Received the flyer in the mail today. Of course, shoes are not included in the sale. Shoe trees and other accessories ARE included.


----------



## zzdocxx

Thanks DRL.


----------



## Jfrazi2

Thanks for the heads up.


----------



## MarkY

drlivingston said:


> I was with the local store manager today when she opened the sales package that is shipped from corporate with signs for the upcoming sales. This is an "Everything in the Store" sale. There were a couple of dress shirt varieties that were excluded, but everything else is fair game.


Does this include Allen Edmond shoes?


----------



## TDR

MarkY said:


> Does this include Allen Edmond shoes?





drlivingston said:


> Received the flyer in the mail today.
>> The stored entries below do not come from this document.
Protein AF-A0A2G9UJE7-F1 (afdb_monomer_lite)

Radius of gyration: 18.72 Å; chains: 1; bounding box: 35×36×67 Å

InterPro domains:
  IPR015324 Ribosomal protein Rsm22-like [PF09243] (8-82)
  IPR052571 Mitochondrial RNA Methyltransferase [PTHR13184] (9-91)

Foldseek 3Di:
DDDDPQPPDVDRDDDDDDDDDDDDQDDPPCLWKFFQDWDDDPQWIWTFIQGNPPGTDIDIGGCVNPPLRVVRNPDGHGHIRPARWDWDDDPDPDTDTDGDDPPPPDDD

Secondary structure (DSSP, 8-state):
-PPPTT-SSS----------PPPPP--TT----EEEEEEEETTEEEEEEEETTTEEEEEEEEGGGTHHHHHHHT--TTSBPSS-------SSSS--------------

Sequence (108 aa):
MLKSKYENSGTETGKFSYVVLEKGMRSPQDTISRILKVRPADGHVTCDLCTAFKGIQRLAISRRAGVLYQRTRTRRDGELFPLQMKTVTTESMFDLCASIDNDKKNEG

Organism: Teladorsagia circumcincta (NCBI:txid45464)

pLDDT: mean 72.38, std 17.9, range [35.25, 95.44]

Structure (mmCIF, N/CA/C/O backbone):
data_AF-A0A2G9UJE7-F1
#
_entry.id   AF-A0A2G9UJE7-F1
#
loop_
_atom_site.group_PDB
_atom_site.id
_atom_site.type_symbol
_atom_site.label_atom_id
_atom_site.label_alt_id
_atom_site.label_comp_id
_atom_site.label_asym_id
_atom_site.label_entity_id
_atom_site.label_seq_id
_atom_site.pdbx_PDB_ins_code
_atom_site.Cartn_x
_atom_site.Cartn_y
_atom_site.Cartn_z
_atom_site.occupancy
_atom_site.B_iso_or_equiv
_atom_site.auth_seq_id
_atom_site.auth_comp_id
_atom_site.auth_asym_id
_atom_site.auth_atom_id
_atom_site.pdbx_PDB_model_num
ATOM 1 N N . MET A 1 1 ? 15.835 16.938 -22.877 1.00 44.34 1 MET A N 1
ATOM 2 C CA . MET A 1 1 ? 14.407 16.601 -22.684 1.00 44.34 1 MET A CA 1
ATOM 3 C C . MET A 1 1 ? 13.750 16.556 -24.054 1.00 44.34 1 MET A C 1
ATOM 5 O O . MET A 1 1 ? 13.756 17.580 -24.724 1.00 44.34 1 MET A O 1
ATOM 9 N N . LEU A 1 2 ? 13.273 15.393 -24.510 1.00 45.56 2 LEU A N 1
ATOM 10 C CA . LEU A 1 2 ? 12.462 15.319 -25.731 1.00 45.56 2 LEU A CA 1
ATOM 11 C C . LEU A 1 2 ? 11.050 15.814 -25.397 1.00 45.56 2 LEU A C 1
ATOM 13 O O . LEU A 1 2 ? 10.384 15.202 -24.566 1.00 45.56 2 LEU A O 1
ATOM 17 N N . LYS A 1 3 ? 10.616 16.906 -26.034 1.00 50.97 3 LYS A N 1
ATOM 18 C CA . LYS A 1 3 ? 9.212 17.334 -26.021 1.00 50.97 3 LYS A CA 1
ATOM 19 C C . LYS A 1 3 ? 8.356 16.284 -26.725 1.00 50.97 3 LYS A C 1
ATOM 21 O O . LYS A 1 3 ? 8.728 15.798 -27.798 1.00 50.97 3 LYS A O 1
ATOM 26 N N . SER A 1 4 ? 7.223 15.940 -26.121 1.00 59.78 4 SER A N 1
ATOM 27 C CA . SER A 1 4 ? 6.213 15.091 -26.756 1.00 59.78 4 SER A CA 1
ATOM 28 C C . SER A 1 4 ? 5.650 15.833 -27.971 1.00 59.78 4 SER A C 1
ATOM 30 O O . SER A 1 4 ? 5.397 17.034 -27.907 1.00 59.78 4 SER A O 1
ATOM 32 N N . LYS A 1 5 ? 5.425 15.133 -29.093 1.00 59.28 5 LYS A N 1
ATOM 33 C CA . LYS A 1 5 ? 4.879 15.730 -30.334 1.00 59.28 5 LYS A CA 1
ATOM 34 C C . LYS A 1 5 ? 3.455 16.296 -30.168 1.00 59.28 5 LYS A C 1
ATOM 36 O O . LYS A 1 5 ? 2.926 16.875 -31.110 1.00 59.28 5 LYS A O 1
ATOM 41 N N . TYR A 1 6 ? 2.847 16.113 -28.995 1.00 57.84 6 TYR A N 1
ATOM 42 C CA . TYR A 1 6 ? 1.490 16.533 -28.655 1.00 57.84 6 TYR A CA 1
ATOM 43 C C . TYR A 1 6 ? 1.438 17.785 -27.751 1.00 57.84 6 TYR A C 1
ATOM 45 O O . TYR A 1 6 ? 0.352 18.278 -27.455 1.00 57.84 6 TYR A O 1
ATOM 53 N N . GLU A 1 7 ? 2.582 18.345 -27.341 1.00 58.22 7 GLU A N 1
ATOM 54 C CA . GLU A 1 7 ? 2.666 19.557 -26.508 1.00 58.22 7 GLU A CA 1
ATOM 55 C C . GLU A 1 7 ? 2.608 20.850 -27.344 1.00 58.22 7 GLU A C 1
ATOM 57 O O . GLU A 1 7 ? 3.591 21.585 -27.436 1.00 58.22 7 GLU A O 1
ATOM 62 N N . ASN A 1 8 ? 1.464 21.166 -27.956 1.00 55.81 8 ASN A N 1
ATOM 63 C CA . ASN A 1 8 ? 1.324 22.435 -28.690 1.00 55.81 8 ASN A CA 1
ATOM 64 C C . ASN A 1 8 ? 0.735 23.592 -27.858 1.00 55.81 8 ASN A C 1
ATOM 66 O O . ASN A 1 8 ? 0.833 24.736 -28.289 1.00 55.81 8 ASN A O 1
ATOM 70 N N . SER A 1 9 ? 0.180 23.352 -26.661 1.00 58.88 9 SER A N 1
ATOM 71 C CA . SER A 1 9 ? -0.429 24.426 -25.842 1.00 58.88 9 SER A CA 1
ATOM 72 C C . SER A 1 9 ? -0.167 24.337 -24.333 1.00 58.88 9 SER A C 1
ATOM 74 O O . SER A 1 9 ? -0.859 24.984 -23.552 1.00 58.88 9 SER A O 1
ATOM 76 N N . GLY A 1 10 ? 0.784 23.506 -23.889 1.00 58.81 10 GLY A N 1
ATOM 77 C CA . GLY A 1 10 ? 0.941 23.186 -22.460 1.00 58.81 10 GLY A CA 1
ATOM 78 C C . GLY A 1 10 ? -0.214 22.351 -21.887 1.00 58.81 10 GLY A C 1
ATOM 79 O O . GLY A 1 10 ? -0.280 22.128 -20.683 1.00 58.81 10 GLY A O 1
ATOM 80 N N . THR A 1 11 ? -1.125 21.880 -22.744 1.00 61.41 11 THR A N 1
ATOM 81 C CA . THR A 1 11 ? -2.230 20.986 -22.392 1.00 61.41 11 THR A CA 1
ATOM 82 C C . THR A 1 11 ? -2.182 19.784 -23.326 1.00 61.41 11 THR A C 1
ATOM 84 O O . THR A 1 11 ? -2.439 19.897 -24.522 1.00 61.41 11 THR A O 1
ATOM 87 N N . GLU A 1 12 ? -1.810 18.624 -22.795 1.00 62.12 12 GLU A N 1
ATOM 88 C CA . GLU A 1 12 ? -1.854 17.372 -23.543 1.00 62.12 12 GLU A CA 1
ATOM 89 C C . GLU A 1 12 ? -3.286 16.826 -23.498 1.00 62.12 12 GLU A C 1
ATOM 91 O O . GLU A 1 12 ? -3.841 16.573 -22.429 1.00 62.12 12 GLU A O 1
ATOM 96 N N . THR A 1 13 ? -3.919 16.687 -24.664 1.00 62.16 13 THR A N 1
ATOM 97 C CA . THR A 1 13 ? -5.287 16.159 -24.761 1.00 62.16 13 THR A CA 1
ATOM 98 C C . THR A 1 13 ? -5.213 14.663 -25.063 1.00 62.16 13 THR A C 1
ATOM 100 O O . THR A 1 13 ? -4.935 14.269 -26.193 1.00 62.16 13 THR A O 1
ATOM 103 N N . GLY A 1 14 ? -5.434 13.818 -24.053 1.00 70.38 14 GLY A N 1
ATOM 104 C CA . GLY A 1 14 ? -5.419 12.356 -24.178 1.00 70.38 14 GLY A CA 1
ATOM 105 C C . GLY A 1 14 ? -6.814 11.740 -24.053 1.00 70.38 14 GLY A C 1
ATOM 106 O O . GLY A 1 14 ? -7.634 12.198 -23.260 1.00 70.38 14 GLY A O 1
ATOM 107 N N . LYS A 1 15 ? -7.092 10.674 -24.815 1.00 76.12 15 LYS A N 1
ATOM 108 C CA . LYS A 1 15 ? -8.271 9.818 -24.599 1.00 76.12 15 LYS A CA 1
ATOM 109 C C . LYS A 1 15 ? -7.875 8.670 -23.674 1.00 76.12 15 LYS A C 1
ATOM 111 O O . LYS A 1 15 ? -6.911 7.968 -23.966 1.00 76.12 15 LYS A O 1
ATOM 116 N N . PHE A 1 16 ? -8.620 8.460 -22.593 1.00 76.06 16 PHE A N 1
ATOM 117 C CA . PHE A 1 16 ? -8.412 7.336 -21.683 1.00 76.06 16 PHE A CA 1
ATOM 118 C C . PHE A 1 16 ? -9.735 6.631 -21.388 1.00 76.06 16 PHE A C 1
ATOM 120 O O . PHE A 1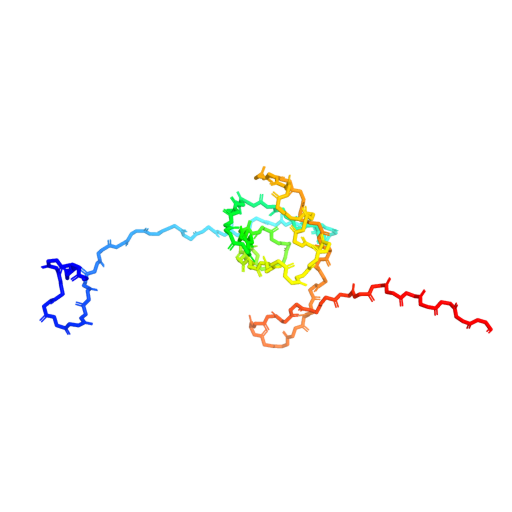 16 ? -10.796 7.251 -21.333 1.00 76.06 16 PHE A O 1
ATOM 127 N N . SER A 1 17 ? -9.657 5.318 -21.205 1.00 71.00 17 SER A N 1
ATOM 128 C CA . SER A 1 17 ? -10.770 4.477 -20.771 1.00 71.00 17 SER A CA 1
ATOM 129 C C . SER A 1 17 ? -10.459 3.954 -19.376 1.00 71.00 17 SER A C 1
ATOM 131 O O . SER A 1 17 ? -9.331 3.543 -19.105 1.00 71.00 17 SER A O 1
ATOM 133 N N . TYR A 1 18 ? -11.448 3.976 -18.489 1.00 74.88 18 TYR A N 1
ATOM 134 C CA . TYR A 1 18 ? -11.326 3.462 -17.131 1.00 74.88 18 TYR A CA 1
ATOM 135 C C . TYR A 1 18 ? -12.540 2.602 -16.785 1.00 74.88 18 TYR A C 1
ATOM 137 O O . TYR A 1 18 ? -13.615 2.763 -17.359 1.00 74.88 18 TYR A O 1
ATOM 145 N N . VAL A 1 19 ? -12.353 1.684 -15.840 1.00 62.41 19 VAL A N 1
ATOM 146 C CA . VAL A 1 19 ? -13.424 0.869 -15.264 1.00 62.41 19 VAL A CA 1
ATOM 147 C C . VAL A 1 19 ? -13.490 1.198 -13.780 1.00 62.41 19 VAL A C 1
ATOM 149 O O . VAL A 1 19 ? -12.491 1.064 -13.073 1.00 62.41 19 VAL A O 1
ATOM 152 N N . VAL A 1 20 ? -14.656 1.643 -13.314 1.00 70.62 20 VAL A N 1
ATOM 153 C CA . VAL A 1 20 ? -14.928 1.823 -11.885 1.00 70.62 20 VAL A CA 1
ATOM 154 C C . VAL A 1 20 ? -15.609 0.557 -11.398 1.00 70.62 20 VAL A C 1
ATOM 156 O O . VAL A 1 20 ? -16.696 0.221 -11.854 1.00 70.62 20 VAL A O 1
ATOM 159 N N . LEU A 1 21 ? -14.942 -0.165 -10.504 1.00 63.22 21 LEU A N 1
ATOM 160 C CA . LEU A 1 21 ? -15.489 -1.368 -9.893 1.00 63.22 21 LEU A CA 1
ATOM 161 C C . LEU A 1 21 ? -16.005 -1.027 -8.501 1.00 63.22 21 LEU A C 1
ATOM 163 O O . LEU A 1 21 ? -15.283 -0.434 -7.695 1.00 63.22 21 LEU A O 1
ATOM 167 N N . GLU A 1 22 ? -17.239 -1.429 -8.215 1.00 61.38 22 GLU A N 1
ATOM 168 C CA . GLU A 1 22 ? -17.770 -1.381 -6.862 1.00 61.38 22 GLU A CA 1
ATOM 169 C C . GLU A 1 22 ? -17.073 -2.432 -5.995 1.00 61.38 22 GLU A C 1
ATOM 171 O O . GLU A 1 22 ? -16.786 -3.560 -6.411 1.00 61.38 22 GLU A O 1
ATOM 176 N N . LYS A 1 23 ? -16.763 -2.045 -4.764 1.00 65.44 23 LYS A N 1
ATOM 177 C CA . LYS A 1 23 ? -16.113 -2.927 -3.812 1.00 65.44 23 LYS A CA 1
ATOM 178 C C . LYS A 1 23 ? -17.142 -3.903 -3.240 1.00 65.44 23 LYS A C 1
ATOM 180 O O . LYS A 1 2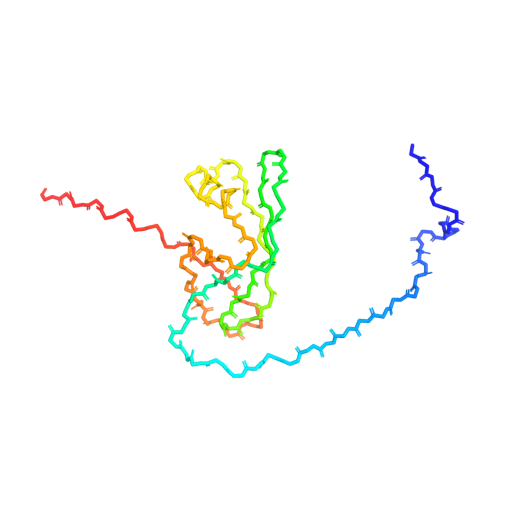3 ? -18.054 -3.486 -2.541 1.00 65.44 23 LYS A O 1
ATOM 185 N N . GLY A 1 24 ? -16.953 -5.201 -3.474 1.00 63.81 24 GLY A N 1
ATOM 186 C CA . GLY A 1 24 ? -17.779 -6.233 -2.840 1.00 63.81 24 GLY A CA 1
ATOM 187 C C . GLY A 1 24 ? -17.742 -6.152 -1.306 1.00 63.81 24 GLY A C 1
ATOM 188 O O . GLY A 1 24 ? -16.711 -5.803 -0.719 1.00 63.81 24 GLY A O 1
ATOM 189 N N . MET A 1 25 ? -18.864 -6.485 -0.660 1.00 62.50 25 MET A N 1
ATOM 190 C CA . MET A 1 25 ? -18.974 -6.526 0.801 1.00 62.50 25 MET A CA 1
ATOM 191 C C . MET A 1 25 ? -17.914 -7.457 1.400 1.00 62.50 25 MET A C 1
ATOM 193 O O . MET A 1 25 ? -17.787 -8.615 1.004 1.00 62.50 25 MET A O 1
ATOM 197 N N . ARG A 1 26 ? -17.161 -6.955 2.381 1.00 59.78 26 ARG A N 1
ATOM 198 C CA . ARG A 1 26 ? -16.264 -7.761 3.220 1.00 59.78 26 ARG A CA 1
ATOM 199 C C . ARG A 1 26 ? -16.815 -7.801 4.633 1.00 59.78 26 ARG A C 1
ATOM 201 O O . ARG A 1 26 ? -17.410 -6.824 5.085 1.00 59.78 26 ARG A O 1
ATOM 208 N N . SER A 1 27 ? -16.601 -8.909 5.334 1.00 58.91 27 SER A N 1
ATOM 209 C CA . SER A 1 27 ? -16.875 -8.951 6.765 1.00 58.91 27 SER A CA 1
ATOM 210 C C . SER A 1 27 ? -16.003 -7.890 7.472 1.00 58.91 27 SER A C 1
ATOM 212 O O . SER A 1 27 ? -14.826 -7.739 7.135 1.00 58.91 27 SER A O 1
ATOM 214 N N . PRO A 1 28 ? -16.540 -7.138 8.452 1.00 54.09 28 PRO A N 1
ATOM 215 C CA . PRO A 1 28 ? -15.815 -6.051 9.126 1.00 54.09 28 PRO A CA 1
ATOM 216 C C . PRO A 1 28 ? -14.522 -6.471 9.844 1.00 54.09 28 PRO A C 1
ATOM 218 O O . PRO A 1 28 ? -13.743 -5.619 10.260 1.00 54.09 28 PRO A O 1
ATOM 221 N N . GLN A 1 29 ? -14.302 -7.775 10.027 1.00 52.91 29 GLN A N 1
ATOM 222 C CA . GLN A 1 29 ? -13.208 -8.306 10.840 1.00 52.91 29 GLN A CA 1
ATOM 223 C C . GLN A 1 29 ? -11.865 -8.384 10.102 1.00 52.91 29 GLN A C 1
ATOM 225 O O . GLN A 1 29 ? -10.816 -8.449 10.745 1.00 52.91 29 GLN A O 1
ATOM 230 N N . ASP A 1 30 ? -11.859 -8.277 8.774 1.00 58.12 30 ASP A N 1
ATOM 231 C CA . ASP A 1 30 ? -10.623 -8.310 7.998 1.00 58.12 30 ASP A CA 1
ATOM 232 C C . ASP A 1 30 ? -9.962 -6.925 7.962 1.00 58.12 30 ASP A C 1
ATOM 234 O O . ASP A 1 30 ? -9.868 -6.284 6.924 1.00 58.12 30 ASP A O 1
ATOM 238 N N . THR A 1 31 ? -9.400 -6.455 9.080 1.00 65.19 31 THR A N 1
ATOM 239 C CA . THR A 1 31 ? -8.507 -5.262 9.098 1.00 65.19 31 THR A CA 1
ATOM 240 C C . THR A 1 31 ? -7.201 -5.461 8.306 1.00 65.19 31 THR A C 1
ATOM 242 O O . THR A 1 31 ? -6.302 -4.617 8.299 1.00 65.19 31 THR A O 1
ATOM 245 N N . ILE A 1 32 ? -7.081 -6.599 7.629 1.00 75.06 32 ILE A N 1
ATOM 246 C CA . ILE A 1 32 ? -5.895 -7.060 6.942 1.00 75.06 32 ILE A CA 1
ATOM 247 C C . ILE A 1 32 ? -5.867 -6.460 5.535 1.00 75.06 32 ILE A C 1
ATOM 249 O O . ILE A 1 32 ? -6.723 -6.727 4.692 1.00 75.06 32 ILE A O 1
ATOM 253 N N . SER A 1 33 ? -4.836 -5.662 5.268 1.00 85.44 33 SER A N 1
ATOM 254 C CA . SER A 1 33 ? -4.585 -5.121 3.933 1.00 85.44 33 SER A CA 1
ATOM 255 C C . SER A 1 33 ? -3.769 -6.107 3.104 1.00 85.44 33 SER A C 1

Of course, shoes are not included in the sale. Shoe trees and other accessories ARE included.


I would assume not.


----------



## Andy

Once again I'm deeply indebted to *drlivingston* (I presume) for pointing out this great deal! Went in yesterday and got three.


----------



## tigerpac

Just ordered 1 pair online for 9 dollars shipped, thanks!


----------



## drlivingston

I also really like their shoe laces. They carry the waxed as well as the casual variety. With the special, they are only $1 per pair! Stock up!


----------



## Tempest

Tempest said:


> Aw, that trick never works.


I stand corrected.


----------



## dks202

drlivingston said:


> If you go through as many shoe trees as I do, you can appreciate JAB trees at buy one get two free. At $25 retail, that comes to $8.33 per pair. The next sale is on June 9-10. I already have mine on hold.


I'm not trying to be a wise guy but what do you mean you "go through" shoe trees? Do they break, wear out, or from buying lots of new shoes?


----------



## tigerpac

^I was thinking from buying lots of new shoes


----------



## drlivingston

dks202 said:


> I'm not trying to be a wise guy but what do you mean you "go through" shoe trees? Do they break, wear out, or from buying lots of new shoes?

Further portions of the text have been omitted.